The development of Trinity will enable our capacity to rise by 50%, an additional 1,000 visitors will enjoy a stay on board each year.
This major capital project will require an investment of £1.5 million.
Our plans include:
- an additional large meeting area that can be flexible to meet the needs of a diverse range of guests.
- 12 more guest beds in six en-suite cabins, taking our capacity from 36 to 48 beds, including one cabin for a disabled person.
- a new de-humidified kit storage area enabling better care of our equipment and an improved living space.
- a reduction in heating energy costs by using a sustainable energy technology.
The works are being done in four phases during the winter months, this ensures that there is no impact on the groups that come and stay onboard Trinity. The work was originally planned in five phases, the last two being relatively small, but based on recent progress the decision was made to put the final two phases into one so that the project can be completed a year earlier.
Phase 1. Winter 2016/17 – COMPLETED - Clear engine room and foredeck. Build 'whaleback' foredeck kit store. Cost £200,000 (fully funded)
Phase 2. Winter 2017/18 – COMPLETED - Build & complete upper deck saloon & extend lookout meeting room. Cost £472,201 (fully funded)
Phase 3. Winter 2018/19 – Nearing Completion - New helical staircase linking all three floors, mechanical services & ground source heating installation, fit out of new toilets & showers, new engine room floor. Cost £510,844 - funding ongoing
Phase 4. Winter 2019/20 – Create disabled cabins with en-suite facilities on main deck and four new ensuite cabins on lower deck to increase accomodation.
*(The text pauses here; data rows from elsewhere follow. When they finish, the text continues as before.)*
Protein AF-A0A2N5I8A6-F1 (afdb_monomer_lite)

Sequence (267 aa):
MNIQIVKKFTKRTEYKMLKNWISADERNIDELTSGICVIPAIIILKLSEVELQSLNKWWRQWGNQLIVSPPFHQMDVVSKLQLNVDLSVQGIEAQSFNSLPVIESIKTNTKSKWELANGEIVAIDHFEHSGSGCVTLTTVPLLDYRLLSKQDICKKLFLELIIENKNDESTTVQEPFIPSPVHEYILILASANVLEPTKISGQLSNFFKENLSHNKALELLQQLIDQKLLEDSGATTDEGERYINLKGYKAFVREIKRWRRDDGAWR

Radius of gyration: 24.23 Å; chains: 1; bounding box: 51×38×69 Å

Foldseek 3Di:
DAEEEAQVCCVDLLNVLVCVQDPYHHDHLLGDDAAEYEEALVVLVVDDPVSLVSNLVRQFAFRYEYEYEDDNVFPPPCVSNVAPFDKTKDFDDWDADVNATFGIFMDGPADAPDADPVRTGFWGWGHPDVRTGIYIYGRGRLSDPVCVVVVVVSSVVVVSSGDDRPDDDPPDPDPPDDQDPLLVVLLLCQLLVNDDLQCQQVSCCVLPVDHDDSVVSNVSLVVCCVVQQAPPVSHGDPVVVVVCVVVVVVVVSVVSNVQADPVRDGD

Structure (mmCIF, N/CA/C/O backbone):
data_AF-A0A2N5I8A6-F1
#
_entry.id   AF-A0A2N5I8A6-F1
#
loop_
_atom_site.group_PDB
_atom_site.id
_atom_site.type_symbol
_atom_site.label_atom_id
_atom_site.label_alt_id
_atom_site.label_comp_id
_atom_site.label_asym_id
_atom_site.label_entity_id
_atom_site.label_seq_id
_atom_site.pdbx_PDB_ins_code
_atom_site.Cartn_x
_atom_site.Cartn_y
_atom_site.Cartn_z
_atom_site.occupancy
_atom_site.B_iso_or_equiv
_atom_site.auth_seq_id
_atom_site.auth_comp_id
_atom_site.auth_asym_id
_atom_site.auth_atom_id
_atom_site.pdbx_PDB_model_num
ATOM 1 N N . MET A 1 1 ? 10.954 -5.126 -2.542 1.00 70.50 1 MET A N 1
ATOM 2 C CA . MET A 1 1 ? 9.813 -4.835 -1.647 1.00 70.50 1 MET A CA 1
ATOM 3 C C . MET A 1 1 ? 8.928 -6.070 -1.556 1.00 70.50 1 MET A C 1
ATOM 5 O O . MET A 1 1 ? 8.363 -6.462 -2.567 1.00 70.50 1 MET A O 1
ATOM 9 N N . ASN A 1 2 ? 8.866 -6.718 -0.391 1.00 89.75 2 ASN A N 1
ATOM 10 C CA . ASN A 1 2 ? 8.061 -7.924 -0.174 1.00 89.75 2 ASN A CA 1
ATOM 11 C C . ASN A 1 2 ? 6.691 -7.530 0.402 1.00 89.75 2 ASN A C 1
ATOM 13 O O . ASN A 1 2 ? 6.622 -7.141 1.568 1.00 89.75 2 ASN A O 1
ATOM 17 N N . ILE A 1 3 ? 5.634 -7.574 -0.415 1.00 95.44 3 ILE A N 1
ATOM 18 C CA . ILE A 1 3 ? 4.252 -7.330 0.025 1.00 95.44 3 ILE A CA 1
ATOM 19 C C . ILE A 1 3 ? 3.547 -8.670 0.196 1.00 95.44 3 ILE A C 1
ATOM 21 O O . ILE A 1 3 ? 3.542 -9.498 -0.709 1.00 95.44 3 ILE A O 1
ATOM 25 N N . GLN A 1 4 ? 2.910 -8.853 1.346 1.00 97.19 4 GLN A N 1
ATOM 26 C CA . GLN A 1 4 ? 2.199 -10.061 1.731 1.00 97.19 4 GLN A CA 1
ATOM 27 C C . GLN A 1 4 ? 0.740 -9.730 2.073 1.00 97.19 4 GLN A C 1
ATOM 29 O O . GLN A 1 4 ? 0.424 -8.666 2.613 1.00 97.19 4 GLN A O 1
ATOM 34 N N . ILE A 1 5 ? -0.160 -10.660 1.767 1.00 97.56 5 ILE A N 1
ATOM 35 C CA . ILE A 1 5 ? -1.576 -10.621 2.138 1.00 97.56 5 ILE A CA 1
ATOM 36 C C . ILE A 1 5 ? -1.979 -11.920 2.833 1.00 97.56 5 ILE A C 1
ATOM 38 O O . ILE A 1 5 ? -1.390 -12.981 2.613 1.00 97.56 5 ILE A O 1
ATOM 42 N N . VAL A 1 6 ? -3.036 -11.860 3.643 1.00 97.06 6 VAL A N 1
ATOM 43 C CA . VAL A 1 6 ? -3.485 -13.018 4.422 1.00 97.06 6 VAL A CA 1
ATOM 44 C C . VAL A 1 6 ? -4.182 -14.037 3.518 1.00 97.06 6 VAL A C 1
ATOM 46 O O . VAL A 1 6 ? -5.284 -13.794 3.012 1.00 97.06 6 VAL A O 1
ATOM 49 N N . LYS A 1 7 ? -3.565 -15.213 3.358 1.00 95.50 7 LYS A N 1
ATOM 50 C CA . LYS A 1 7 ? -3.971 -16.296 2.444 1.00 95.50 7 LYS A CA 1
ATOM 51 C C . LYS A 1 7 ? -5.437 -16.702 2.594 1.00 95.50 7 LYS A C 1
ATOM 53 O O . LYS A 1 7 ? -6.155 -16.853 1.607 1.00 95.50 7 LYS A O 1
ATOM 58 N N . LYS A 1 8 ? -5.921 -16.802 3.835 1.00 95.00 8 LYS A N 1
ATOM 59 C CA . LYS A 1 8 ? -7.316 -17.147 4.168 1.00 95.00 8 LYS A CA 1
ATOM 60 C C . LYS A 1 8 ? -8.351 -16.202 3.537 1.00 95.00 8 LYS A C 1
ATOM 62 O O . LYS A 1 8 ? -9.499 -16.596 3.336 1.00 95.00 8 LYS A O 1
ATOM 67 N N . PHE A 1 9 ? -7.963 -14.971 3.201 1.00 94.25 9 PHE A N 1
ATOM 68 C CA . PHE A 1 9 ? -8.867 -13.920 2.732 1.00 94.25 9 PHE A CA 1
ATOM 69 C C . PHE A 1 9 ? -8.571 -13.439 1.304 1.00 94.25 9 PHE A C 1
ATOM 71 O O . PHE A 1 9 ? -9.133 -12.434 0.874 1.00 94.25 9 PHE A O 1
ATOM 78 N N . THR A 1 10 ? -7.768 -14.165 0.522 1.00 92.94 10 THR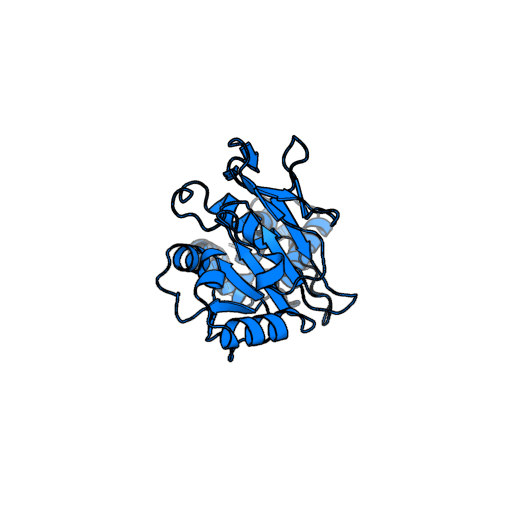 A N 1
ATOM 79 C CA . THR A 1 10 ? -7.334 -13.787 -0.846 1.00 92.94 10 THR A CA 1
ATOM 80 C C . THR A 1 10 ? -8.471 -13.521 -1.830 1.00 92.94 10 THR A C 1
ATOM 82 O O . THR A 1 10 ? -8.298 -12.782 -2.796 1.00 92.94 10 THR A O 1
ATOM 85 N N . LYS A 1 11 ? -9.662 -14.078 -1.580 1.00 91.94 11 LYS A N 1
ATOM 86 C CA . LYS A 1 11 ? -10.859 -13.859 -2.407 1.00 91.94 11 LYS A CA 1
ATOM 87 C C . LYS A 1 11 ? -11.483 -12.468 -2.244 1.00 91.94 11 LYS A C 1
ATOM 89 O O . LYS A 1 11 ? -12.335 -12.112 -3.063 1.00 91.94 11 LYS A O 1
ATOM 94 N N . ARG A 1 12 ? -11.095 -11.704 -1.216 1.00 92.75 12 ARG A N 1
ATOM 95 C CA . ARG A 1 12 ? -11.592 -10.346 -0.967 1.00 92.75 12 ARG A CA 1
ATOM 96 C C . ARG A 1 12 ? -11.245 -9.396 -2.108 1.00 92.75 12 ARG A C 1
ATOM 98 O O . ARG A 1 12 ? -10.178 -9.487 -2.711 1.00 92.75 12 ARG A O 1
ATOM 105 N N . THR A 1 13 ? -12.152 -8.468 -2.387 1.00 92.06 13 THR A N 1
ATOM 106 C CA . THR A 1 13 ? -11.996 -7.520 -3.491 1.00 92.06 13 THR A CA 1
ATOM 107 C C . THR A 1 13 ? -10.825 -6.569 -3.259 1.00 92.06 13 THR A C 1
ATOM 109 O O . THR A 1 13 ? -10.102 -6.282 -4.205 1.00 92.06 13 THR A O 1
ATOM 112 N N . GLU A 1 14 ? -10.562 -6.173 -2.012 1.00 94.50 14 GLU A N 1
ATOM 113 C CA . GLU A 1 14 ? -9.431 -5.312 -1.643 1.00 94.50 14 GLU A CA 1
ATOM 114 C C . GLU A 1 14 ? -8.086 -5.936 -2.050 1.00 94.50 14 GLU A C 1
ATOM 116 O O . GLU A 1 14 ? -7.221 -5.273 -2.617 1.00 94.50 14 GLU A O 1
ATOM 121 N N . TYR A 1 15 ? -7.927 -7.245 -1.842 1.00 95.50 15 TYR A N 1
ATOM 122 C CA . TYR A 1 15 ? -6.717 -7.969 -2.237 1.00 95.50 15 TYR A CA 1
ATOM 123 C C . TYR A 1 15 ? -6.613 -8.193 -3.742 1.00 95.50 15 TYR A C 1
ATOM 125 O O . TYR A 1 15 ? -5.512 -8.149 -4.286 1.00 95.50 15 TYR A O 1
ATOM 133 N N . LYS A 1 16 ? -7.739 -8.383 -4.437 1.00 92.44 16 LYS A N 1
ATOM 134 C CA . LYS A 1 16 ? -7.748 -8.408 -5.907 1.00 92.44 16 LYS A CA 1
ATOM 135 C C . LYS A 1 16 ? -7.318 -7.057 -6.484 1.00 92.44 16 LYS A C 1
ATOM 137 O O . LYS A 1 16 ? -6.527 -7.031 -7.418 1.00 92.44 16 LYS A O 1
ATOM 142 N N . MET A 1 17 ? -7.796 -5.955 -5.902 1.00 91.38 17 MET A N 1
ATOM 143 C CA . MET A 1 17 ? -7.397 -4.596 -6.278 1.00 91.38 17 MET A CA 1
ATOM 144 C C . MET A 1 17 ? -5.897 -4.383 -6.074 1.00 91.38 17 MET A C 1
ATOM 146 O O . MET A 1 17 ? -5.216 -3.987 -7.013 1.00 91.38 17 MET A O 1
ATOM 150 N N . LEU A 1 18 ? -5.372 -4.729 -4.894 1.00 94.38 18 LEU A N 1
ATOM 151 C CA . LEU A 1 18 ? -3.944 -4.605 -4.596 1.00 94.38 18 LEU A CA 1
ATOM 152 C C . LEU A 1 18 ? -3.072 -5.388 -5.591 1.00 94.38 18 LEU A C 1
ATOM 154 O O . LEU A 1 18 ? -2.091 -4.859 -6.112 1.00 94.38 18 LEU A O 1
ATOM 158 N N . LYS A 1 19 ? -3.461 -6.630 -5.900 1.00 93.25 19 LYS A N 1
ATOM 159 C CA . LYS A 1 19 ? -2.739 -7.502 -6.8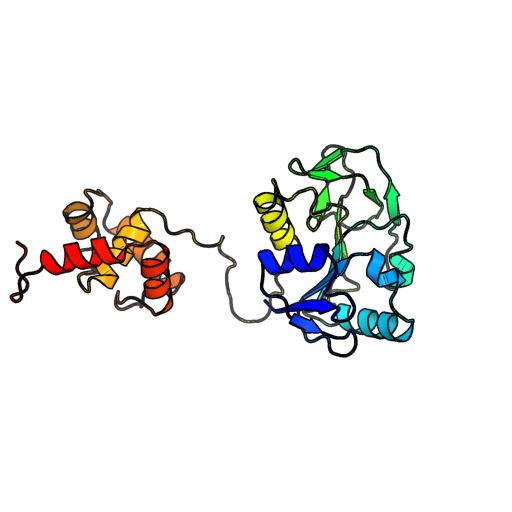39 1.00 93.25 19 LYS A CA 1
ATOM 160 C C . LYS A 1 19 ? -2.725 -7.001 -8.280 1.00 93.25 19 LYS A C 1
ATOM 162 O O . LYS A 1 19 ? -1.822 -7.359 -9.028 1.00 93.25 19 LYS A O 1
ATOM 167 N N . ASN A 1 20 ? -3.687 -6.166 -8.671 1.00 88.94 20 ASN A N 1
ATOM 168 C CA . ASN A 1 20 ? -3.654 -5.512 -9.981 1.00 88.94 20 ASN A CA 1
ATOM 169 C C . ASN A 1 20 ? -2.567 -4.430 -10.057 1.00 88.94 20 ASN A C 1
ATOM 171 O O . ASN A 1 20 ? -2.213 -3.989 -11.148 1.00 88.94 20 ASN A O 1
ATOM 175 N N . TRP A 1 21 ? -2.060 -3.964 -8.914 1.00 88.62 21 TRP A N 1
ATOM 176 C CA . TRP A 1 21 ? -1.093 -2.874 -8.854 1.00 88.62 21 TRP A CA 1
ATOM 177 C C . TRP A 1 21 ? 0.326 -3.350 -8.588 1.00 88.62 21 TRP A C 1
ATOM 179 O O . TRP A 1 21 ? 1.261 -2.759 -9.133 1.00 88.62 21 TRP A O 1
ATOM 189 N N . ILE A 1 22 ? 0.475 -4.351 -7.715 1.00 90.81 22 ILE A N 1
ATOM 190 C CA . ILE A 1 22 ? 1.756 -4.833 -7.197 1.00 90.81 22 ILE A CA 1
ATOM 191 C C . ILE A 1 22 ? 1.659 -6.345 -6.955 1.00 90.81 22 ILE A C 1
ATOM 193 O O . ILE A 1 22 ? 0.619 -6.847 -6.530 1.00 90.81 22 ILE A O 1
ATOM 197 N N . SER A 1 23 ? 2.755 -7.072 -7.195 1.00 91.12 23 SER A N 1
ATOM 198 C CA . SER A 1 23 ? 2.857 -8.484 -6.813 1.00 91.12 23 SER A CA 1
ATOM 199 C C . SER A 1 23 ? 2.739 -8.636 -5.295 1.00 91.12 23 SER A C 1
ATOM 201 O O . SER A 1 23 ? 3.410 -7.920 -4.552 1.00 91.12 23 SER A O 1
ATOM 203 N N . ALA A 1 24 ? 1.902 -9.567 -4.841 1.00 94.06 24 ALA A N 1
ATOM 204 C CA . ALA A 1 24 ? 1.691 -9.825 -3.422 1.00 94.06 24 ALA A CA 1
ATOM 205 C C . ALA A 1 24 ? 1.688 -11.328 -3.126 1.00 94.06 24 ALA A C 1
ATOM 207 O O . ALA A 1 24 ? 0.918 -12.083 -3.731 1.00 94.06 24 ALA A O 1
ATOM 208 N N . ASP A 1 25 ? 2.509 -11.725 -2.159 1.00 95.94 25 ASP A N 1
ATOM 209 C CA . ASP A 1 25 ? 2.605 -13.084 -1.640 1.00 95.94 25 ASP A CA 1
ATOM 210 C C . ASP A 1 25 ? 1.396 -13.416 -0.760 1.00 95.94 25 ASP A C 1
ATOM 212 O O . ASP A 1 25 ? 0.941 -12.612 0.054 1.00 95.94 25 ASP A O 1
ATOM 216 N N . GLU A 1 26 ? 0.880 -14.634 -0.879 1.00 96.81 26 GLU A N 1
ATOM 217 C CA . GLU A 1 26 ? -0.191 -15.129 -0.015 1.00 96.81 26 GLU A CA 1
ATOM 218 C C . GLU A 1 26 ? 0.404 -15.946 1.127 1.00 96.81 26 GLU A C 1
ATOM 220 O O . GLU A 1 26 ? 0.990 -17.004 0.894 1.00 96.81 26 GLU A O 1
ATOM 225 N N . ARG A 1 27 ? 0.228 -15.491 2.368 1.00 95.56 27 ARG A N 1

Refit Saloon, Galley & food preparation areas. Estimate £295,000
To keep up to date with the latest developments of the project, read our Trinity3 blog.
The Project plan
The work is being done in four stages each winter. This enables us to maintain our usual programme of activities and to avoid letting down guests and users. It also allows us to manage the project in stages and to have some fundraising and preparation time between each phase.
Our plan is to convert the engine room into four en-suite cabins. We have reconfigured the light tower to form a central atrium, providing continuous stairway access from the entrance down to the lower deck, and up to the top of the tower.
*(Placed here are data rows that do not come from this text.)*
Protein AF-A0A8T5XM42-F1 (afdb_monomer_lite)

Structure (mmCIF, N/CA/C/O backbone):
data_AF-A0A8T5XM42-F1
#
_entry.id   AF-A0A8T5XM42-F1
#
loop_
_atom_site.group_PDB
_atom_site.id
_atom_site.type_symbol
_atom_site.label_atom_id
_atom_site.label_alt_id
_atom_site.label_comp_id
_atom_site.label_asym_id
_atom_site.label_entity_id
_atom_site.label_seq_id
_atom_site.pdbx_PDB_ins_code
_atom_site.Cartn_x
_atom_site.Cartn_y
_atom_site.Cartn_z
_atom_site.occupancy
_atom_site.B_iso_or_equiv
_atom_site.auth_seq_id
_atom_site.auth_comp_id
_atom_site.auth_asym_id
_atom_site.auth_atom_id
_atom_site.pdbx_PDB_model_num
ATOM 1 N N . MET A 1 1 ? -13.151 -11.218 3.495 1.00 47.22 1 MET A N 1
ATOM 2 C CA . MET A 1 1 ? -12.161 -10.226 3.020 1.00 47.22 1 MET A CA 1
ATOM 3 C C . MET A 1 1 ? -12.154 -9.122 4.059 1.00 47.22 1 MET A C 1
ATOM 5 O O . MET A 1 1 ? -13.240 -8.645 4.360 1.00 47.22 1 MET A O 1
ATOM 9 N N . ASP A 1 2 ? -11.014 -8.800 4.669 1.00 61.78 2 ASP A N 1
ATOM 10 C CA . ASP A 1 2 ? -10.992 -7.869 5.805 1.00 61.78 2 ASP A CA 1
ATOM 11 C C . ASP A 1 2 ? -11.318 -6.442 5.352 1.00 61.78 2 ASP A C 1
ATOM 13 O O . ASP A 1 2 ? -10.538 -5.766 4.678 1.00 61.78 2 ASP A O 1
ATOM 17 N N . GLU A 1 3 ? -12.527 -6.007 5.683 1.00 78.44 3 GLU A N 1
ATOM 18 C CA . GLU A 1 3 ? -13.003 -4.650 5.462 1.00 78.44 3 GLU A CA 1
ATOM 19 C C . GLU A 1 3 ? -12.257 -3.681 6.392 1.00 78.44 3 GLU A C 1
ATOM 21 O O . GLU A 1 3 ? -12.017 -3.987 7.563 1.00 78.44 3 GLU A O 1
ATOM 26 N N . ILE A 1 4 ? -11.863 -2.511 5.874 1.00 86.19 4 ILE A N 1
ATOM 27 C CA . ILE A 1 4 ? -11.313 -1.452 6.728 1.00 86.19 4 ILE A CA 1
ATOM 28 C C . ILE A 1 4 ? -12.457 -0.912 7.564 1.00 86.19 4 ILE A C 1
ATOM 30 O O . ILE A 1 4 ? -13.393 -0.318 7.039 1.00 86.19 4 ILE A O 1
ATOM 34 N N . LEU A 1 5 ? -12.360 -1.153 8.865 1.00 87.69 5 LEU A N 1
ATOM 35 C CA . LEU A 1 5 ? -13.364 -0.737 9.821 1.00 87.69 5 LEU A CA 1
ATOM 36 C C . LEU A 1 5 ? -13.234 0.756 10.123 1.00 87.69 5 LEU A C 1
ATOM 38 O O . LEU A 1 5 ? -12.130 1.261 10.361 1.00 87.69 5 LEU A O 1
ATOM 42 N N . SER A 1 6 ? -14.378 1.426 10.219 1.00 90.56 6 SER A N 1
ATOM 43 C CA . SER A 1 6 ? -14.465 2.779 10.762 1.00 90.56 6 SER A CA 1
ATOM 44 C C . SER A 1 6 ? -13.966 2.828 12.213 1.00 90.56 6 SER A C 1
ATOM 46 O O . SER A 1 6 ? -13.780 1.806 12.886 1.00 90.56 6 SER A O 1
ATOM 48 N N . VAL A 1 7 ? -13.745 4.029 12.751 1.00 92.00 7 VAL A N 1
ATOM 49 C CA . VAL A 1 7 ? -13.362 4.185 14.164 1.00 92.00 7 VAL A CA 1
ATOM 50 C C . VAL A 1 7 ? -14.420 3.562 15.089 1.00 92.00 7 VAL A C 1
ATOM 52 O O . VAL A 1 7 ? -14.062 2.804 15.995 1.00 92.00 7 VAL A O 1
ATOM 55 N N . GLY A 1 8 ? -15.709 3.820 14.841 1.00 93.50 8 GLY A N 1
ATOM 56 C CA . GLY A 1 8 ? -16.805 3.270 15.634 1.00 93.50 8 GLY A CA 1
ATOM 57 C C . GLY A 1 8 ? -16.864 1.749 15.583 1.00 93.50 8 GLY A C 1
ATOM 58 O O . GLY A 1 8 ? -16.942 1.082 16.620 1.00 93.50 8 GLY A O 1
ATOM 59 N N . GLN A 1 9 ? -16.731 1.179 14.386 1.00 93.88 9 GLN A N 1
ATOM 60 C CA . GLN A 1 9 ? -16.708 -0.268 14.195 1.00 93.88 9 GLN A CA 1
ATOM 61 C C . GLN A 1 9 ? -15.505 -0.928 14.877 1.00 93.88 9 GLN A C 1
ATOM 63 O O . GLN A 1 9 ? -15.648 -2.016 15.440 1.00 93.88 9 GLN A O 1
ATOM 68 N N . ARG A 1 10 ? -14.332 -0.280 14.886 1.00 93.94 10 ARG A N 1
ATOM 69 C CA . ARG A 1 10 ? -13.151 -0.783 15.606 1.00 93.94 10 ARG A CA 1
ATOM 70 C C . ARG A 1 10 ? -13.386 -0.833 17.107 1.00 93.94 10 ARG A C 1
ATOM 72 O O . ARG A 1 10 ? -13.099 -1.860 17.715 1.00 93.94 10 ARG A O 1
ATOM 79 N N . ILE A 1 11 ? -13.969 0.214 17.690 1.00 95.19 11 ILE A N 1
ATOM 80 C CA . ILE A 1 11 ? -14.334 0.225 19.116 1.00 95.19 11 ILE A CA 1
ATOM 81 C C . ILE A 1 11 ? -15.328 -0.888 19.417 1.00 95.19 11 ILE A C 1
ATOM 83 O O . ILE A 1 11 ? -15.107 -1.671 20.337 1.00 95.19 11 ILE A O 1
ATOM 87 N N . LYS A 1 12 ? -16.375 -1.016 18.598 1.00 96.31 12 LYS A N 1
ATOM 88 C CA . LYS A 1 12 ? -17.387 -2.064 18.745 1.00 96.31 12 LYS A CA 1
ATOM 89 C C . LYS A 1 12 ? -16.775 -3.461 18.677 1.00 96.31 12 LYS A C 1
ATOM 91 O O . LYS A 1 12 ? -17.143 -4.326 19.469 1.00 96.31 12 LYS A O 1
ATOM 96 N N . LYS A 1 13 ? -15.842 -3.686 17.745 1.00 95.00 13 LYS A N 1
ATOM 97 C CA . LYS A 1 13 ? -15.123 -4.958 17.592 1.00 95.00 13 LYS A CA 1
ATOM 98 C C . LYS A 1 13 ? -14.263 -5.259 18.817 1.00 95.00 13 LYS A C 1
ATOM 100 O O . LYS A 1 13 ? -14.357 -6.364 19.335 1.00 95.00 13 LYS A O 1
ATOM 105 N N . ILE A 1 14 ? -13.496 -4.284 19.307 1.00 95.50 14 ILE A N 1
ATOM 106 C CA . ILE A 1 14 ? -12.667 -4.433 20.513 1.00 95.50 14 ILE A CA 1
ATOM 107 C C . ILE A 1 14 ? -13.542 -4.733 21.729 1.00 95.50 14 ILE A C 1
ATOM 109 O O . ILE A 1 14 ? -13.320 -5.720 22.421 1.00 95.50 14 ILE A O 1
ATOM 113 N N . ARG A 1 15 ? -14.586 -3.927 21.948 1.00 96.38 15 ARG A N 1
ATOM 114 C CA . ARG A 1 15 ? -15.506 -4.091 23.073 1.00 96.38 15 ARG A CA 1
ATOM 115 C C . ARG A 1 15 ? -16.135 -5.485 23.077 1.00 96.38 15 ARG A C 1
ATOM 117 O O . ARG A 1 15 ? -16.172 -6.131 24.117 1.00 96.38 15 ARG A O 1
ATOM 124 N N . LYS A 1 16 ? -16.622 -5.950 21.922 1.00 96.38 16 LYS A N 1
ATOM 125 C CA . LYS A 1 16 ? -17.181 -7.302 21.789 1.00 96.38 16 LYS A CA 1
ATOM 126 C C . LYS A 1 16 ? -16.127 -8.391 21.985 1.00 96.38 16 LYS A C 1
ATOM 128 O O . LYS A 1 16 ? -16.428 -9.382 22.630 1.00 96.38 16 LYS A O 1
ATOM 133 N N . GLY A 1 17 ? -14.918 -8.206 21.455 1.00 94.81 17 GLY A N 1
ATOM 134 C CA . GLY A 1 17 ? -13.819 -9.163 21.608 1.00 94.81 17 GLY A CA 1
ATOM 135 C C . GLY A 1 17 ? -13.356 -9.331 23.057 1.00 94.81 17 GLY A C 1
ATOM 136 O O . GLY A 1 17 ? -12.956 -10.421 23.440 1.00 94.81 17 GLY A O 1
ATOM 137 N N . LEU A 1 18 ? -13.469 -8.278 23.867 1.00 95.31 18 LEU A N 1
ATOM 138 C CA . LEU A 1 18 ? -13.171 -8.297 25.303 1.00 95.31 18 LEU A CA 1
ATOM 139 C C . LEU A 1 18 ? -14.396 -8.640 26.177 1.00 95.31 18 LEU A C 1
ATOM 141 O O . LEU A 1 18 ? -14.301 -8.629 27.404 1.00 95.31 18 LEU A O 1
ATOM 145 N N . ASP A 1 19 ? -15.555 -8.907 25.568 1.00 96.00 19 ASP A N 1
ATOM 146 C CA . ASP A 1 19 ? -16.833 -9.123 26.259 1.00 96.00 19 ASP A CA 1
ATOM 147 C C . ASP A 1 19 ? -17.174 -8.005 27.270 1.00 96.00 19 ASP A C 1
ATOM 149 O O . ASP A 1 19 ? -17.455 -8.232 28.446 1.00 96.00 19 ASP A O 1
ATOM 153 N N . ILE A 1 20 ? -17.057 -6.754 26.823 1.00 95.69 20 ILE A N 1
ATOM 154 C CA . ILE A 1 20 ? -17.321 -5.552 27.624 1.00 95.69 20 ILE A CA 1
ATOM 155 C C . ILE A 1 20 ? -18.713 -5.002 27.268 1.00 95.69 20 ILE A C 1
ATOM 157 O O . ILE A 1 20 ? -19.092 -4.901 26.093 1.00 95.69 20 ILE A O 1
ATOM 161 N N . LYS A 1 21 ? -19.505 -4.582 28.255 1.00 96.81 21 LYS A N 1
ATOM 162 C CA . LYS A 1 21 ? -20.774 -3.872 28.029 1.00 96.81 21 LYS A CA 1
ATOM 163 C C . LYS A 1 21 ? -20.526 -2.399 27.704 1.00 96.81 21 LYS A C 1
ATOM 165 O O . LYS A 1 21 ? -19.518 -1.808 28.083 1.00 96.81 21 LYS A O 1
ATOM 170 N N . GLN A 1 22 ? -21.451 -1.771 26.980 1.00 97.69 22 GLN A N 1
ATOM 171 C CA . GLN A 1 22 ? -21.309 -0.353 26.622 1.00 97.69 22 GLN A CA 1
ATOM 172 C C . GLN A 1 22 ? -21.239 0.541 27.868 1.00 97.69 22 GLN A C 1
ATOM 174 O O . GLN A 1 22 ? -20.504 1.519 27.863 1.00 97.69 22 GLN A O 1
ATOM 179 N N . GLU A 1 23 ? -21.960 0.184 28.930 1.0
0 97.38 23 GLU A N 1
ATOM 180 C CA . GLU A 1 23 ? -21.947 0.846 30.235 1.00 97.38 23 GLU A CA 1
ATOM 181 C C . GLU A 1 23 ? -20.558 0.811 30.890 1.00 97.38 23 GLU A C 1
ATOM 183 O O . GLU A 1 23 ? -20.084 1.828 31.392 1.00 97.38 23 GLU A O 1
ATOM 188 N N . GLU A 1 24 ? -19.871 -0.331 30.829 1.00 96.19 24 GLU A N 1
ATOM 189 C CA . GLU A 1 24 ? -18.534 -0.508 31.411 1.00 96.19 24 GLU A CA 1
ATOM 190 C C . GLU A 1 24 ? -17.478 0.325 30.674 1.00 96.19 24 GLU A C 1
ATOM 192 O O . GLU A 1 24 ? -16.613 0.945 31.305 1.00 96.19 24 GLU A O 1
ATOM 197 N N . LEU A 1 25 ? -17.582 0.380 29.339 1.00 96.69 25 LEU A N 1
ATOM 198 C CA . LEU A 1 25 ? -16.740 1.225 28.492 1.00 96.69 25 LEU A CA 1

On the main deck, we have created a large reception area and space around the central staircase. It also allows the addition of a disabled cabin. The toilets and showers have been relocated to the lower deck (on the same level as the accomodation.
The forward portion of the foredeck has been covered with a 'whaleback' roof for the storage of kit, including waterproofs (which are often damp and were previously stored inside Trinity). This space is heated and dehumidified. The large anchor windlass on the foredeck has been removed to create an outside training space, especially welcome for larger groups kitting up before activities.
It's on the upper (boat) deck we have planned the most obvious additions to Trinity, but in such a way as they harmonise with the traditional lines and style of the ship. The 'lookout' has been extended to meet the light tower and then continued further aft as far as the heli deck. This has created a large versatile room providing excellent views over the saltmarsh and wider estuary, and has been furnished with bi-fold doors opening onto the heli deck.
The designs were reviewed and refined in detail by the architect who designed the conversion from lightship in 1990. Trinity House, the original owner of the ship, have commented on the stability and structural aspects of the design along with our naval architect.
Upgrading Services, Green Heating
The project not only provides a chance to develop and improve Trinity but also to refurbish some of the services that have been in service for the last 25 years. Plumbing, heating and all services on board have been upgraded and renewed as required, ensuring that they are ready for the next 25 years.
Energy costs are rising and this has a significant impact on our costs. The development gave us the opportunity to implement new green technologies, including ground-source heating, better ventilation and better insulation. All good for the environment, our guests and our budget.
We are very grateful to a number of Grant Making Trusts and individuals who have supported and continue to support the project. Phase 3 of the project is being part funded by the European Agricultural Fund for Rural Development: LEADER grant.